HDFS: HDFS Scribe Integration

Saturday, June 6, 2009

HDFS Scribe Integration

It is finally here: you can configure the open source log-aggregator, scribe, to log data directly into the Hadoop distributed file system.

Many Web 2.0 companies have to deploy a bunch of costly filers to capture weblogs being generated by their application. Currently, there is no option other than a costly filer because the write-rate for this stream is huge. The Hadoop-Scribe integration allows this write-load to be distributed among a bunch of commodity machines, thus reducing the total cost of this infrastructure.

The challenge was to make HDFS be real-timeish in behaviour. Scribe uses libhdfs which is the C-interface to the HDFs client. There were various bugs in libhdfs that needed to be solved first. Then came the FileSystem API. One of the major issues was that the FileSystem API caches FileSystem handles and always returned the same FileSystem handle when called from multiple threads. There was no reference counting of the handle. This caused problems with scribe, because Scribe is highly multi-threaded. A new API FileSystem.newInstance() was introduced to support Scribe.

Making the HDFS write code path more real-time was painful. There are various timeouts/settings in HDFS that were hardcoded and needed to be changed to allow the application to fail fast. At the bottom of this blog-post, I am attaching the settings that we have currently configured to make the HDFS-write very real-timeish. The last of the JIRAS, HADOOP-2757 is in the pipeline to be committed to Hadoop trunk very soon.

What about Namenode being the single point of failure? This is acceptable in a warehouse type of application but cannot be tolerated by a realtime application. Scribe typically aggregates click-logs from a bunch of webservers, and losing *all* click log data of a website for a 10 minutes or so (minimum time for a namenode restart) cannot be tolerated. The solution is to configure two overlapping clusters on the same hardware. Run two separate namenodes N1 and N2 on two different machines. Run one set of datanode software on all slave machines that report to N1 and the other set of datanode software on the same set of slave machines that report to N2. The two datanode instances on a single slave machine share the same data directories. This configuration allows HDFS to be highly available for writes!

The highly-available-for-writes-HDFS configuration is also required for software upgrades on the cluster. We can shutdown one of the overlapping HDFS clusters, upgrade it to new hadoop software, and then put it back online before starting the same process for the second HDFS cluster.

What are the main changes to scribe that were needed?
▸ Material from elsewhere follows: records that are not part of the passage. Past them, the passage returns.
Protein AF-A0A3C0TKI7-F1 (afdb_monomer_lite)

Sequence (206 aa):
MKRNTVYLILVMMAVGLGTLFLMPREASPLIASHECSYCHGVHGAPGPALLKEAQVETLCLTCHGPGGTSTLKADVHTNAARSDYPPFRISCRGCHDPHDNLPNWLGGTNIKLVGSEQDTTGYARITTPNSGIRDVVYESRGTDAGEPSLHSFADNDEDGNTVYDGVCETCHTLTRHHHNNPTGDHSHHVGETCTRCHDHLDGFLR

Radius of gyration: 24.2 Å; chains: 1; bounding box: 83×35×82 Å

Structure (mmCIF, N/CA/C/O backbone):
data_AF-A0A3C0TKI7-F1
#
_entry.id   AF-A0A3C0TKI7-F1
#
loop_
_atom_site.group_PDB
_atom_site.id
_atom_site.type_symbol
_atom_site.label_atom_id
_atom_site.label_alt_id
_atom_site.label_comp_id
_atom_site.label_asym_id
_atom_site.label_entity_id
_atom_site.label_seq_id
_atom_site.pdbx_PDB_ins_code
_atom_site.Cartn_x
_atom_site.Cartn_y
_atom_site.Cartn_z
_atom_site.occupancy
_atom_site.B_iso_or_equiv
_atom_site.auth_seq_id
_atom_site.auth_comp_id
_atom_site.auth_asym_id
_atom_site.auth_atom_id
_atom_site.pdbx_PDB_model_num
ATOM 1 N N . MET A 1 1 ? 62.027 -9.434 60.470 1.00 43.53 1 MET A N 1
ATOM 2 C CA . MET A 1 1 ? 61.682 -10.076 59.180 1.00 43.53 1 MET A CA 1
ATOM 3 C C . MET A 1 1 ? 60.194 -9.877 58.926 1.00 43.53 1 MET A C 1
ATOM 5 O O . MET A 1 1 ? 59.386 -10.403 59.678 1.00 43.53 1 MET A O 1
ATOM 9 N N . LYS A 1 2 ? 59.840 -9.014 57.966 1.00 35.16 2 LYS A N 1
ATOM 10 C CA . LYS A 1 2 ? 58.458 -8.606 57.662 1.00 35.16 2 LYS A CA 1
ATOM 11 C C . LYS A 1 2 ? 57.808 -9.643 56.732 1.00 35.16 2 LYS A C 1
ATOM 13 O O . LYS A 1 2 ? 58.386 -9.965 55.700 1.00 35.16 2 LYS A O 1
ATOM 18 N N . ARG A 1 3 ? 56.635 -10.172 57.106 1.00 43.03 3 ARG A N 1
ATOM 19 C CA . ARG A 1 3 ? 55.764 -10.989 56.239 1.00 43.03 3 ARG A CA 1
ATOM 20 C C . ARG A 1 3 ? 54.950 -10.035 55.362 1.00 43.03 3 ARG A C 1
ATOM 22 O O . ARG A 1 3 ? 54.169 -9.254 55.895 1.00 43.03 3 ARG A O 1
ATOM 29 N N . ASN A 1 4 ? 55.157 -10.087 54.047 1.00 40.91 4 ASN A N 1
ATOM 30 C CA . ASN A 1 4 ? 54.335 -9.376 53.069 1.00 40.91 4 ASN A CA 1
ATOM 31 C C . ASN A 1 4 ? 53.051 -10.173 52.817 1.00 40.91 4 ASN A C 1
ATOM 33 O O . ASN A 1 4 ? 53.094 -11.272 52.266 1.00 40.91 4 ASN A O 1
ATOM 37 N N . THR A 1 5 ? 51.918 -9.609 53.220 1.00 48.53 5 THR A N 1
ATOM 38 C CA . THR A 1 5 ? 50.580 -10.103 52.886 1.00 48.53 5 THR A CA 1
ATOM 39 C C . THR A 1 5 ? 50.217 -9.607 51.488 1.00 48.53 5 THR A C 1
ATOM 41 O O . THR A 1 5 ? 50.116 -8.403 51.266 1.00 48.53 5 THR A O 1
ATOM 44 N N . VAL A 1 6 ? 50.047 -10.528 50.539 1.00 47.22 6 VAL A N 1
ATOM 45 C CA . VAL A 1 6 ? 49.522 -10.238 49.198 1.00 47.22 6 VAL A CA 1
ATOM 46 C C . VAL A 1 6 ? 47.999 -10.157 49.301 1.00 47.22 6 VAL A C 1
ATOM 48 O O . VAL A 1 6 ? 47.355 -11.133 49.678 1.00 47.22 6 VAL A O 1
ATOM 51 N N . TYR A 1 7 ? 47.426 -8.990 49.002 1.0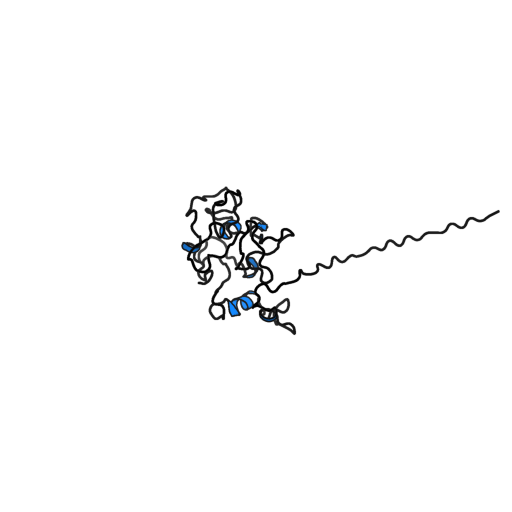0 44.41 7 TYR A N 1
ATOM 52 C CA . TYR A 1 7 ? 45.979 -8.803 48.893 1.00 44.41 7 TYR A CA 1
ATOM 53 C C . TYR A 1 7 ? 45.503 -9.314 47.529 1.00 44.41 7 TYR A C 1
ATOM 55 O O . TYR A 1 7 ? 45.918 -8.809 46.488 1.00 44.41 7 TYR A O 1
ATOM 63 N N . LEU A 1 8 ? 44.639 -10.329 47.542 1.00 42.28 8 LEU A N 1
ATOM 64 C CA . LEU A 1 8 ? 43.962 -10.849 46.359 1.00 42.28 8 LEU A CA 1
ATOM 65 C C . LEU A 1 8 ? 42.810 -9.888 46.008 1.00 42.28 8 LEU A C 1
ATOM 67 O O . LEU A 1 8 ? 41.796 -9.858 46.703 1.00 42.28 8 LEU A O 1
ATOM 71 N N . ILE A 1 9 ? 42.973 -9.066 44.970 1.00 49.12 9 ILE A N 1
ATOM 72 C CA . ILE A 1 9 ? 41.889 -8.227 44.438 1.00 49.12 9 ILE A CA 1
ATOM 73 C C . ILE A 1 9 ? 41.001 -9.120 43.570 1.00 49.12 9 ILE A C 1
ATOM 75 O O . ILE A 1 9 ? 41.398 -9.561 42.494 1.00 49.12 9 ILE A O 1
ATOM 79 N N . LEU A 1 10 ? 39.804 -9.412 44.070 1.00 42.06 10 LEU A N 1
ATOM 80 C CA . LEU A 1 10 ? 38.787 -10.195 43.380 1.00 42.06 10 LEU A CA 1
ATOM 81 C C . LEU A 1 10 ? 38.035 -9.258 42.421 1.00 42.06 10 LEU A C 1
ATOM 83 O O . LEU A 1 10 ? 37.191 -8.470 42.840 1.00 42.06 10 LEU A O 1
ATOM 87 N N . VAL A 1 11 ? 38.389 -9.295 41.135 1.00 47.41 11 VAL A N 1
ATOM 88 C CA . VAL A 1 11 ? 37.681 -8.556 40.079 1.00 47.41 11 VAL A CA 1
ATOM 89 C C . VAL A 1 11 ? 36.361 -9.277 39.805 1.00 47.41 11 VAL A C 1
ATOM 91 O O . VAL A 1 11 ? 36.330 -10.304 39.131 1.00 47.41 11 VAL A O 1
ATOM 94 N N . MET A 1 12 ? 35.263 -8.756 40.351 1.00 44.44 12 MET A N 1
ATOM 95 C CA . MET A 1 12 ? 33.914 -9.149 39.945 1.00 44.44 12 MET A CA 1
ATOM 96 C C . MET A 1 12 ? 33.647 -8.611 38.535 1.00 44.44 12 MET A C 1
ATOM 98 O O . MET A 1 12 ? 33.295 -7.447 38.361 1.00 44.44 12 MET A O 1
ATOM 102 N N . MET A 1 13 ? 33.824 -9.457 37.517 1.00 43.12 13 MET A N 1
ATOM 103 C CA . MET A 1 13 ? 33.248 -9.213 36.195 1.00 43.12 13 MET A CA 1
ATOM 104 C C . MET A 1 13 ? 31.728 -9.340 36.308 1.00 43.12 13 MET A C 1
ATOM 106 O O . MET A 1 13 ? 31.177 -10.439 36.281 1.00 43.12 13 MET A O 1
ATOM 110 N N . ALA A 1 14 ? 31.046 -8.206 36.456 1.00 47.94 14 ALA A N 1
ATOM 111 C CA . ALA A 1 14 ? 29.610 -8.129 36.259 1.00 47.94 14 ALA A CA 1
ATOM 112 C C . ALA A 1 14 ? 29.320 -8.395 34.774 1.00 47.94 14 ALA A C 1
ATOM 114 O O . ALA A 1 14 ? 29.446 -7.508 33.932 1.00 47.94 14 ALA A O 1
ATOM 115 N N . VAL A 1 15 ? 28.958 -9.637 34.446 1.00 47.38 15 VAL A N 1
ATOM 116 C CA . VAL A 1 15 ? 28.330 -9.968 33.166 1.00 47.38 15 VAL A CA 1
ATOM 117 C C . VAL A 1 15 ? 26.931 -9.367 33.217 1.00 47.38 15 VAL A C 1
ATOM 119 O O . VAL A 1 15 ? 25.979 -9.991 33.683 1.00 47.38 15 VAL A O 1
ATOM 122 N N . GLY A 1 16 ? 26.822 -8.104 32.812 1.00 45.84 16 GLY A N 1
ATOM 123 C CA . GLY A 1 16 ? 25.539 -7.486 32.535 1.00 45.84 16 GLY A CA 1
ATOM 124 C C . GL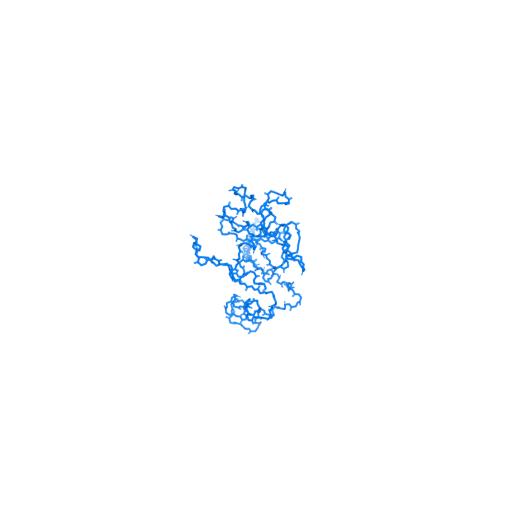Y A 1 16 ? 24.909 -8.228 31.366 1.00 45.84 16 GLY A C 1
ATOM 125 O O . GLY A 1 16 ? 25.233 -7.952 30.214 1.00 45.84 16 GLY A O 1
ATOM 126 N N . LEU A 1 17 ? 24.014 -9.173 31.657 1.00 52.97 17 LEU A N 1
ATOM 127 C CA . LEU A 1 17 ? 22.972 -9.579 30.722 1.00 52.97 17 LEU A CA 1
ATOM 128 C C . LEU A 1 17 ? 22.080 -8.354 30.503 1.00 52.97 17 LEU A C 1
ATOM 130 O O . LEU A 1 17 ? 21.022 -8.213 31.109 1.00 52.97 17 LEU A O 1
ATOM 134 N N . GLY A 1 18 ? 22.551 -7.430 29.668 1.00 47.22 18 GLY A N 1
ATOM 135 C CA . GLY A 1 18 ? 21.705 -6.440 29.036 1.00 47.22 18 GLY A CA 1
ATOM 136 C C . GLY A 1 18 ? 20.774 -7.207 28.118 1.00 47.22 18 GLY A C 1
ATOM 137 O O . GLY A 1 18 ? 21.080 -7.414 26.948 1.00 47.22 18 GLY A O 1
ATOM 138 N N . THR A 1 19 ? 19.656 -7.687 28.660 1.00 55.84 19 THR A N 1
ATOM 139 C CA . THR A 1 19 ? 18.483 -7.963 27.845 1.00 55.84 19 THR A CA 1
ATOM 140 C C . THR A 1 19 ? 18.213 -6.667 27.109 1.00 55.84 19 THR A C 1
ATOM 142 O O . THR A 1 19 ? 17.826 -5.673 27.727 1.00 55.84 19 THR A O 1
ATOM 145 N N . LEU A 1 20 ? 18.522 -6.659 25.816 1.00 55.06 20 LEU A N 1
ATOM 146 C CA . LEU A 1 20 ? 18.122 -5.616 24.898 1.00 55.06 20 LEU A CA 1
ATOM 147 C C . LEU A 1 20 ? 16.591 -5.632 24.928 1.00 55.06 20 LEU A C 1
ATOM 149 O O . LEU A 1 20 ? 15.947 -6.399 24.217 1.00 55.06 20 LEU A O 1
ATOM 153 N N . PHE A 1 21 ? 16.009 -4.884 25.865 1.00 50.72 21 PHE A N 1
ATOM 154 C CA . PHE A 1 21 ? 14.591 -4.602 25.866 1.00 50.72 21 PHE A CA 1
ATOM 155 C C . PHE A 1 21 ? 14.374 -3.781 24.605 1.00 50.72 21 PHE A C 1
ATOM 157 O O . PHE A 1 21 ? 14.676 -2.591 24.568 1.00 50.72 21 PHE A O 1
ATOM 164 N N . LEU A 1 22 ? 13.924 -4.457 23.550 1.00 51.91 22 LEU A N 1
ATOM 165 C CA . LEU A 1 22 ? 13.293 -3.828 22.405 1.00 51.91 22 LEU A CA 1
ATOM 166 C C . LEU A 1 22 ? 12.053 -3.131 22.963 1.00 51.91 22 LEU A C 1
ATOM 168 O O . LEU A 1 22 ? 10.988 -3.736 23.074 1.00 51.91 22 LEU A O 1
ATOM 172 N N . MET A 1 23 ? 12.227 -1.896 23.433 1.00 49.53 23 MET A N 1
ATOM 173 C CA . MET A 1 23 ? 11.104 -1.040 23.764 1.00 49.53 23 MET A CA 1
ATOM 174 C C . MET A 1 23 ? 10.333 -0.863 22.457 1.00 49.53 23 MET A C 1
ATOM 176 O O . MET A 1 23 ? 10.927 -0.404 21.477 1.00 49.53 23 MET A O 1
ATOM 180 N N . PRO A 1 24 ? 9.063 -1.296 22.383 1.00 56.50 24 PRO A N 1
ATOM 181 C CA . PRO A 1 24 ? 8.265 -1.006 21.208 1.00 56.50 24 PRO A CA 1
ATOM 182 C C . PRO A 1 24 ? 8.235 0.513 21.035 1.00 56.50 24 PRO A C 1
ATOM 184 O O . PRO A 1 24 ? 8.101 1.241 22.021 1.00 56.50 24 PRO A O 1
ATOM 187 N N . ARG A 1 25 ? 8.418 0.982 19.795 1.00 60.03 25 ARG A N 1
ATOM 188 C CA . ARG A 1 25 ? 8.324 2.409 19.473 1.00 60.03 25 ARG A CA 1
ATOM 189 C C . ARG A 1 25 ? 7.004 2.973 20.002 1.00 60.03 25 ARG A C 1
ATOM 191 O O . ARG A 1 25 ? 5.977 2.292 19.948 1.00 60.03 25 ARG A O 1
ATOM 198 N N . GLU A 1 26 ? 7.053 4.197 20.516 1.00 58.22 26 GLU A N 1
ATOM 199 C CA . GLU A 1 26 ? 5.871 4.961 20.920 1.00 58.22 26 GLU A CA 1
ATOM 200 C C . GLU A 1 26 ? 4.886 5.001 19.738 1.00 58.22 26 GLU A C 1
ATOM 202 O O . GLU A 1 26 ? 5.193 5.556 18.684 1.00 58.22 26 GLU A O 1
ATOM 207 N N . ALA A 1 27 ? 3.717 4.377 19.886 1.00 58.41 27 ALA A N 1
ATOM 208 C CA . ALA A 1 27 ? 2.659 4.468 18.888 1.00 58.41 27 ALA A CA 1
ATOM 209 C C . ALA A 1 27 ? 1.959 5.823 19.052 1.00 58.41 27 ALA A C 1
ATOM 211 O O . ALA A 1 27 ? 1.333 6.080 20.081 1.00 58.41 27 ALA A O 1
ATOM 212 N N . SER A 1 28 ? 2.067 6.694 18.049 1.00 57.34 28 SER A N 1
ATOM 213 C CA . SER A 1 28 ? 1.369 7.984 18.041 1.00 57.34 28 SER A CA 1
ATOM 214 C C . SER A 1 28 ? 0.007 7.852 17.349 1.00 57.34 28 SER A C 1
ATOM 216 O O . SER A 1 28 ? -0.090 7.160 16.334 1.00 57.34 28 SER A O 1
ATOM 218 N N . PRO A 1 29 ? -1.062 8.505 17.844 1.00 54.53 29 PRO A N 1
ATOM 219 C CA . PRO A 1 29 ? -2.330 8.557 17.125 1.00 54.53 29 PRO A CA 1
ATOM 220 C C . PRO A 1 29 ? -2.148 9.374 15.839 1.00 54.53 29 PRO A C 1
ATOM 222 O O . PRO A 1 29 ? -1.987 10.591 15.866 1.00 54.53 29 PRO A O 1
ATOM 225 N N . LEU A 1 30 ? -2.154 8.682 14.703 1.00 60.19 30 LEU A N 1
ATOM 226 C CA . LEU A 1 30 ? -1.836 9.245 13.381 1.00 60.19 30 LEU A CA 1
ATOM 227 C C . LEU A 1 30 ? -2.917 10.096 12.767 1.00 60.19 30 LEU A C 1
ATOM 229 O O . LEU A 1 30 ? -2.659 10.960 11.934 1.00 60.19 30 LEU A O 1
ATOM 233 N N . ILE A 1 31 ? -4.141 9.823 13.181 1.00 63.94 31 ILE A N 1
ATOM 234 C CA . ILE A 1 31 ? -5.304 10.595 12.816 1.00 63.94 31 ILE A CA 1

Scribe already had the feature that it buffers data when it is unable to write to the configured storage. The default scribe behaviour is to replay this buffer back to the storage when the storage is back online. Scribe is configured to support no-buffer-replay when the primary storage is back online. Scribe-hdfs is configured to write data to a cluster N1 and if N1 fails then it writes data to cluster N2. Scribe treats N1 and N2 as two equivalent primary stores. The scribe configuration should have fs_type=hdfs. For scribe compilation, you can use ./configure --enable-hdfs LDFLAGS="-ljvm -lhdfs". A good example for configuring scribe-hdfs is in a file called hdfs_example2.conf in the scribe code base.

Here are the settings for the Hadoop 0.17 configuration that is needed by an application doing writes in realtime:

ipc.client.idlethreshold

10000

Defines the threshold number of connections after which

connections will be inspected for idleness.

ipc.client.connection.maxidletime

10000

The maximum time in msec after which a client will bring down the

connection to the server.

ipc.client.connect.max.retries

Indicates the number of retries a client will make to establish

a server connection.

ipc.server.listen.queue.size

128

Indicates the length of the listen queue for servers accepting

client connections.

ipc.server.tcpnodelay

true

Turn on/off Nagle's algorithm for the TCP socket connection on

the server. Setting to true disables the algorithm and may decrease latency

with a cost of more/smaller packets.

ipc.client.tcpnodelay

true

Turn on/off Nagle's algorithm for the TCP socket connection on

the client. Setting to true disables the algorithm and may decrease latency

with a cost of more/smaller packets.

ipc.ping.interval

5000

The Client sends a ping message to server every period. This is helpful

to detect socket connections that were idle and have been terminated by a failed server.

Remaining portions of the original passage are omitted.